_Task instructions:_
What you should give back is a precise copy of the lines below from the one containing "ATOM 2 C CA" through the one containing "ATOM 26 C C", with no pictures.

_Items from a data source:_
====
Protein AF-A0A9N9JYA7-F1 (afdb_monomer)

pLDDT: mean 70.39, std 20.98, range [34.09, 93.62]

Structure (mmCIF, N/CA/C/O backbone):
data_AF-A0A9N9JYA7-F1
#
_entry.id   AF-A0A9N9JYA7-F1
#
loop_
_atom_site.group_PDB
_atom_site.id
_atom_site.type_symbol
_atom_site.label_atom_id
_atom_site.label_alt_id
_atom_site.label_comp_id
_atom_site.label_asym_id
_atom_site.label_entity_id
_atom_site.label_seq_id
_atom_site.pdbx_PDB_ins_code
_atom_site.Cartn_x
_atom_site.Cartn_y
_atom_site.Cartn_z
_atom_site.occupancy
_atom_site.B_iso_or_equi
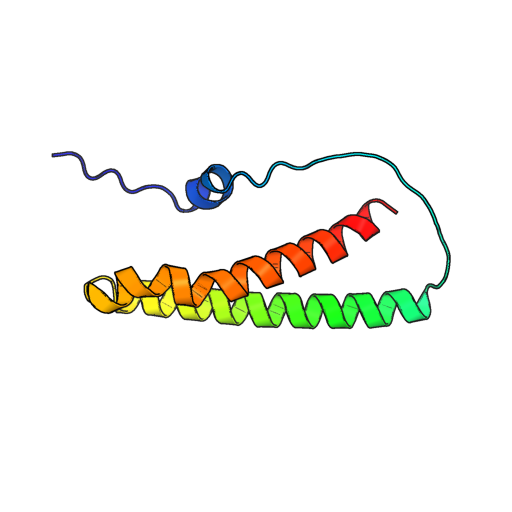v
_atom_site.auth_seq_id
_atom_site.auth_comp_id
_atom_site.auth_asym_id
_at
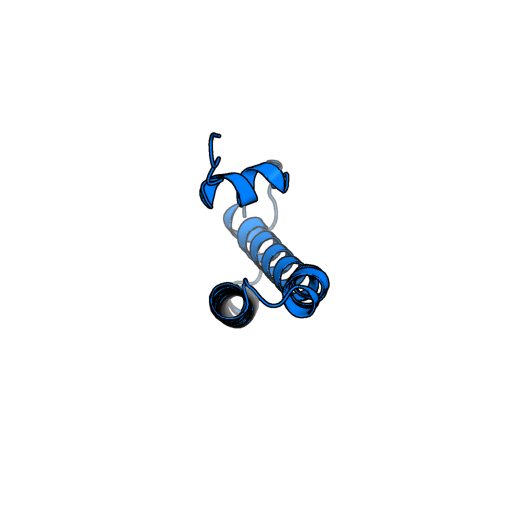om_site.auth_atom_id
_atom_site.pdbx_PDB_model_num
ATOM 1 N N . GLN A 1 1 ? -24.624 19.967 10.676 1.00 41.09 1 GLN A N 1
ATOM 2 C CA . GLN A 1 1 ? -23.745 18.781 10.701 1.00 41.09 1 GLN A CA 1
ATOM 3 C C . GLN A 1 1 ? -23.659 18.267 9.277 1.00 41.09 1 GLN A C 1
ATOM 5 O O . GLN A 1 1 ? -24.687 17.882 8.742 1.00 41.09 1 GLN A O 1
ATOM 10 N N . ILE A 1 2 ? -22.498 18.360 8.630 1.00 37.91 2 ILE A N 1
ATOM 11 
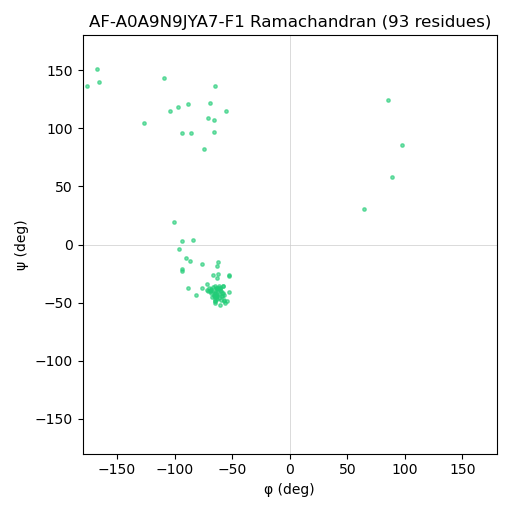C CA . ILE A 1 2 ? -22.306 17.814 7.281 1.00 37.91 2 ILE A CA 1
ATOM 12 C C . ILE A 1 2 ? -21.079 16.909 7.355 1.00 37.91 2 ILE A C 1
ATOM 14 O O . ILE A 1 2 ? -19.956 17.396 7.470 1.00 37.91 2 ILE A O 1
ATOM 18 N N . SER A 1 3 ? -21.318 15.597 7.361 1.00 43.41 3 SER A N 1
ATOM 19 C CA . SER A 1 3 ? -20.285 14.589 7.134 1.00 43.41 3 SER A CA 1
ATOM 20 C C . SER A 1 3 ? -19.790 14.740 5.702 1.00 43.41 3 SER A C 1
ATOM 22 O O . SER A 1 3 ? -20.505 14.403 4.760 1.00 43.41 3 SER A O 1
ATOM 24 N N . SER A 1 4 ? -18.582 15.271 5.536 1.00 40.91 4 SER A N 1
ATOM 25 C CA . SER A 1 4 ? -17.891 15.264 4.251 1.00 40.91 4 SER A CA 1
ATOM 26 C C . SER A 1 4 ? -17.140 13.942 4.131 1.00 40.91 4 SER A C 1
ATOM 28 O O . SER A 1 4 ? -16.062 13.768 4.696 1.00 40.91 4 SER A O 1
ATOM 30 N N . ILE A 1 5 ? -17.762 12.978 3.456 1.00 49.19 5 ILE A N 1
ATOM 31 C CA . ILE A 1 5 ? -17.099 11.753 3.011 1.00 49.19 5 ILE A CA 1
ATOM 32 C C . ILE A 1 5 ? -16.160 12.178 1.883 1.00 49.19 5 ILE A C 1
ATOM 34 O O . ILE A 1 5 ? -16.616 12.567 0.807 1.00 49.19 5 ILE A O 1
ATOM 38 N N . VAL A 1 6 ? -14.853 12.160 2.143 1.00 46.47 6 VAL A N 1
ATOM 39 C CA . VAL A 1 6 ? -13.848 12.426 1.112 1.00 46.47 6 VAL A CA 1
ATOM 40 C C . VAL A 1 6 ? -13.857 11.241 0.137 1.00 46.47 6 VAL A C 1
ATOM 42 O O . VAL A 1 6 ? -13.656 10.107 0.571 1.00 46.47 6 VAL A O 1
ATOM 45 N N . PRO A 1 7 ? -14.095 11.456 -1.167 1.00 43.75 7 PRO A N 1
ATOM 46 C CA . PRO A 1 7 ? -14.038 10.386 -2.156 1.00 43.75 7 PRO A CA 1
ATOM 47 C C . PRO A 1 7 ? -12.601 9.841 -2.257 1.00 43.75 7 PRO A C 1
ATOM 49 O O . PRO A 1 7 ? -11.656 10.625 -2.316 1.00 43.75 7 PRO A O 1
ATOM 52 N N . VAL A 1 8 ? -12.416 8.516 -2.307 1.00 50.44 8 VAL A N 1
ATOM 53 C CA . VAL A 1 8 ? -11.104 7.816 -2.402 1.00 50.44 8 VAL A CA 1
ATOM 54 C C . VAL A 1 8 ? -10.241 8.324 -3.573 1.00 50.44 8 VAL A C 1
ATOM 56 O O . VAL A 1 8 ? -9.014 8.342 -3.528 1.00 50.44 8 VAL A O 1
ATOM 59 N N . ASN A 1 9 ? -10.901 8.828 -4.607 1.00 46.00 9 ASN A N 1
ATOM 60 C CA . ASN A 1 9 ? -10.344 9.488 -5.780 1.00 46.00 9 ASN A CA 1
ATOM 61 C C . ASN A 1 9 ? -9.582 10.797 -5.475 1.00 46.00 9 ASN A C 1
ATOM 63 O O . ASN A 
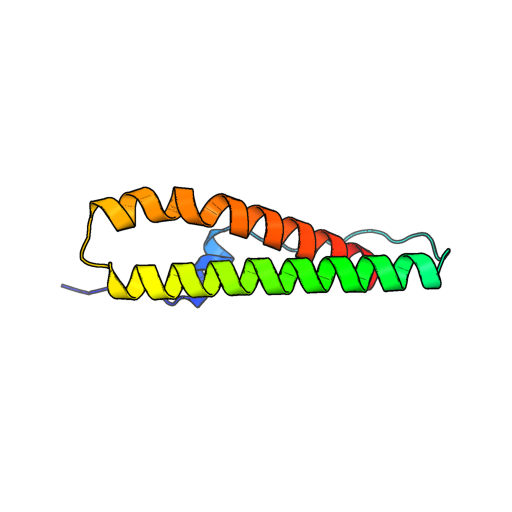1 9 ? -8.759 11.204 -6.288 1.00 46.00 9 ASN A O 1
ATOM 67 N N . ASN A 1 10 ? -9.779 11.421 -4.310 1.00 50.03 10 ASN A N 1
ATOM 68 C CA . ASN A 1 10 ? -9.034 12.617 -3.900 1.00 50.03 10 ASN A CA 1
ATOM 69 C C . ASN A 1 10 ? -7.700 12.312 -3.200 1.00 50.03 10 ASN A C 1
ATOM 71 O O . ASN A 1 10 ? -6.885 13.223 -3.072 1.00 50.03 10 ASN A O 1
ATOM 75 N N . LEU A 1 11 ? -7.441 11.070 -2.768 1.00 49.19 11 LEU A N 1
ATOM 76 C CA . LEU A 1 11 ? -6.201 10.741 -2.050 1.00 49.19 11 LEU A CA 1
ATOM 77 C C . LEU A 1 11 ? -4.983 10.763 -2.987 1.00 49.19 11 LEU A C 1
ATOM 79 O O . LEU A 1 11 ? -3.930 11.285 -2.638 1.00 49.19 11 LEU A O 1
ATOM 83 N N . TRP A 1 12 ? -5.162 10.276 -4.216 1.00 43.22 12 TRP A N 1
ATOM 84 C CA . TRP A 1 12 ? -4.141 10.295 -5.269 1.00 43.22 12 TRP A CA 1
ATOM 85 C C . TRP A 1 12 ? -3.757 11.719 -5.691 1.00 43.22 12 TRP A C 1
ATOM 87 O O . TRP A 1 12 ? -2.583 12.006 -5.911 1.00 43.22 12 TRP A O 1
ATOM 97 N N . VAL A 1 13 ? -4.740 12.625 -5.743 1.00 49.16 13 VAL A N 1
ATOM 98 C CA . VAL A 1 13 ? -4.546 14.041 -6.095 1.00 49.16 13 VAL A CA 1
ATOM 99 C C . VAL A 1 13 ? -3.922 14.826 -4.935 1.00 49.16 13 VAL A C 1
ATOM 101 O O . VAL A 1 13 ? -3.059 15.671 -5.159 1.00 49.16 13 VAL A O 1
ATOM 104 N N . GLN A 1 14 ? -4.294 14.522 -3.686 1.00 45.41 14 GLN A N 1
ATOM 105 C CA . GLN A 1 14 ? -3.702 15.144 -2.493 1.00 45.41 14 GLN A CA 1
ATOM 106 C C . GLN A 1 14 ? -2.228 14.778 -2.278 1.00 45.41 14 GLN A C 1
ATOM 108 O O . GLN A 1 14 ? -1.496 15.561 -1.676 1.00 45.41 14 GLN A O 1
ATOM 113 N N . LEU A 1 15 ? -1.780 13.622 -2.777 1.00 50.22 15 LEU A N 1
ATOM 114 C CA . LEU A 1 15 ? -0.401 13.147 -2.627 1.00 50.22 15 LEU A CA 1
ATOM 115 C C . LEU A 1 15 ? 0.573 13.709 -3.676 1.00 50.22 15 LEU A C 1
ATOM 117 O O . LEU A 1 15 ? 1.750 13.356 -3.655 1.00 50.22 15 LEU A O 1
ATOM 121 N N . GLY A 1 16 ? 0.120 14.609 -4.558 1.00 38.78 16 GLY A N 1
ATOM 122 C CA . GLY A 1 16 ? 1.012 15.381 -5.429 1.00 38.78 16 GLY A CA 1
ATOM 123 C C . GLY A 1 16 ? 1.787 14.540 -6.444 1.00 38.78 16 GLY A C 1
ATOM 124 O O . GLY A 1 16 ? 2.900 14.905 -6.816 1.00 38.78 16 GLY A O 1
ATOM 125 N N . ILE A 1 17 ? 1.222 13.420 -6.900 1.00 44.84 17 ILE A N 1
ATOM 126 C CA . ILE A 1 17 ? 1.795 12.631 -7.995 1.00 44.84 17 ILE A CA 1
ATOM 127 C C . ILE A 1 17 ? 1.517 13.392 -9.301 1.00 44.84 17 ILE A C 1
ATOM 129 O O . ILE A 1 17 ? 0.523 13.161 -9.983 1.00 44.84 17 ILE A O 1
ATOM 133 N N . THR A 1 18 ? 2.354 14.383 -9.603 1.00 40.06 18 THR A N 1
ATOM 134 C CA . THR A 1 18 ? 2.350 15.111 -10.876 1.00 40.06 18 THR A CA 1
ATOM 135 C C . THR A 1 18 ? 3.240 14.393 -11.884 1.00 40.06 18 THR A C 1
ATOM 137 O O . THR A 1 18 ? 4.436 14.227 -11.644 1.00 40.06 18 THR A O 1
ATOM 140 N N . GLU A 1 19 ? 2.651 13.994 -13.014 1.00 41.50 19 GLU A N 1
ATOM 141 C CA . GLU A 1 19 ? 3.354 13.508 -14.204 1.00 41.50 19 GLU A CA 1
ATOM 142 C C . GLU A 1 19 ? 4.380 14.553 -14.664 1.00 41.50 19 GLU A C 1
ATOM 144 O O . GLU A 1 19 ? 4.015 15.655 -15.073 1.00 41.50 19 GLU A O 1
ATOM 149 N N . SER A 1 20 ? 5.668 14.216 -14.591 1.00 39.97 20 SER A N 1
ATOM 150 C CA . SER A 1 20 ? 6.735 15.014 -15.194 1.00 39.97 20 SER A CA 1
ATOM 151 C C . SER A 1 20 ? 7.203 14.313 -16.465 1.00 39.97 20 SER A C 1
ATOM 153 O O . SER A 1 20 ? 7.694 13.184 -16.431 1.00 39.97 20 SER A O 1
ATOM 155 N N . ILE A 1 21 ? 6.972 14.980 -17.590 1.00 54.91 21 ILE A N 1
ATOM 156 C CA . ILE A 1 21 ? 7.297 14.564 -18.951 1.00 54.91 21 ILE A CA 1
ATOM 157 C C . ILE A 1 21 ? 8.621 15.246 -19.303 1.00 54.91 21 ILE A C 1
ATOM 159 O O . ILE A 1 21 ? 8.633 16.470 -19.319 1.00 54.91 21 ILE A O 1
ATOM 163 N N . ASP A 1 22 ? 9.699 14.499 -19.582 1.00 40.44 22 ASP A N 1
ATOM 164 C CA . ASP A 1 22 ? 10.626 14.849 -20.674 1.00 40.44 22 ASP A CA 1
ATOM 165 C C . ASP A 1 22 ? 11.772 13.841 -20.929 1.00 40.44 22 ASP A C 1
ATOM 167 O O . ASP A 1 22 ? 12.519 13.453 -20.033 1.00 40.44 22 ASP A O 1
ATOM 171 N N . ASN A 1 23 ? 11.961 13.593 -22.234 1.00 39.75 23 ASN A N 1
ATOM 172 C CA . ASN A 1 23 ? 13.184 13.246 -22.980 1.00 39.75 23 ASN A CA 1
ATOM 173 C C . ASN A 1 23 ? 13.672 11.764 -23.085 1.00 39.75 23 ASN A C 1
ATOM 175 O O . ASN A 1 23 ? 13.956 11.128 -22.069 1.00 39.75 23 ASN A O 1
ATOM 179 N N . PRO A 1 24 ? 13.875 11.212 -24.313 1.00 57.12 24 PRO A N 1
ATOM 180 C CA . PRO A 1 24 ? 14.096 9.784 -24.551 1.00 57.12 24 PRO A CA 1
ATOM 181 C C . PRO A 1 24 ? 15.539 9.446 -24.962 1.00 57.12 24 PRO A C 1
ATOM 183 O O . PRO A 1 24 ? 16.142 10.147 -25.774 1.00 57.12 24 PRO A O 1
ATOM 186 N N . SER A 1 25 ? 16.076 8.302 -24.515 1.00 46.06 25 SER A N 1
====
_Final answer:_
ATOM 2 C CA . GLN A 1 1 ? -23.745 18.781 10.701 1.00 41.09 1 GLN A CA 1
ATOM 3 C C . GLN A 1 1 ? -23.659 18.267 9.277 1.00 41.09 1 GLN A C 1
ATOM 5 O O . GLN A 1 1 ? -24.687 17.882 8.742 1.00 41.09 1 GLN A O 1
ATOM 10 N N . ILE A 1 2 ? -22.498 18.360 8.630 1.00 37.91 2 ILE A N 1
ATOM 11 
C CA . ILE A 1 2 ? -22.306 17.814 7.281 1.00 37.91 2 ILE A CA 1
ATOM 12 C C . ILE A 1 2 ? -21.079 16.909 7.355 1.00 37.91 2 ILE A C 1
ATOM 14 O O . ILE A 1 2 ? -19.956 17.396 7.470 1.00 37.91 2 ILE A O 1
ATOM 18 N N . SER A 1 3 ? -21.318 15.597 7.361 1.00 43.41 3 SER A N 1
ATOM 19 C CA . SER A 1 3 ? -20.285 14.589 7.134 1.00 43.41 3 SER A CA 1
ATOM 20 C C . SER A 1 3 ? -19.790 14.740 5.702 1.00 43.41 3 SER A C 1
ATOM 22 O O . SER A 1 3 ? -20.505 14.403 4.760 1.00 43.41 3 SER A O 1
ATOM 24 N N . SER A 1 4 ? -18.582 15.271 5.536 1.00 40.91 4 SER A N 1
ATOM 25 C CA . SER A 1 4 ? -17.891 15.264 4.251 1.00 40.91 4 SER A CA 1
ATOM 26 C C . SER A 1 4 ? -17.140 13.942 4.131 1.00 40.91 4 SER A C 1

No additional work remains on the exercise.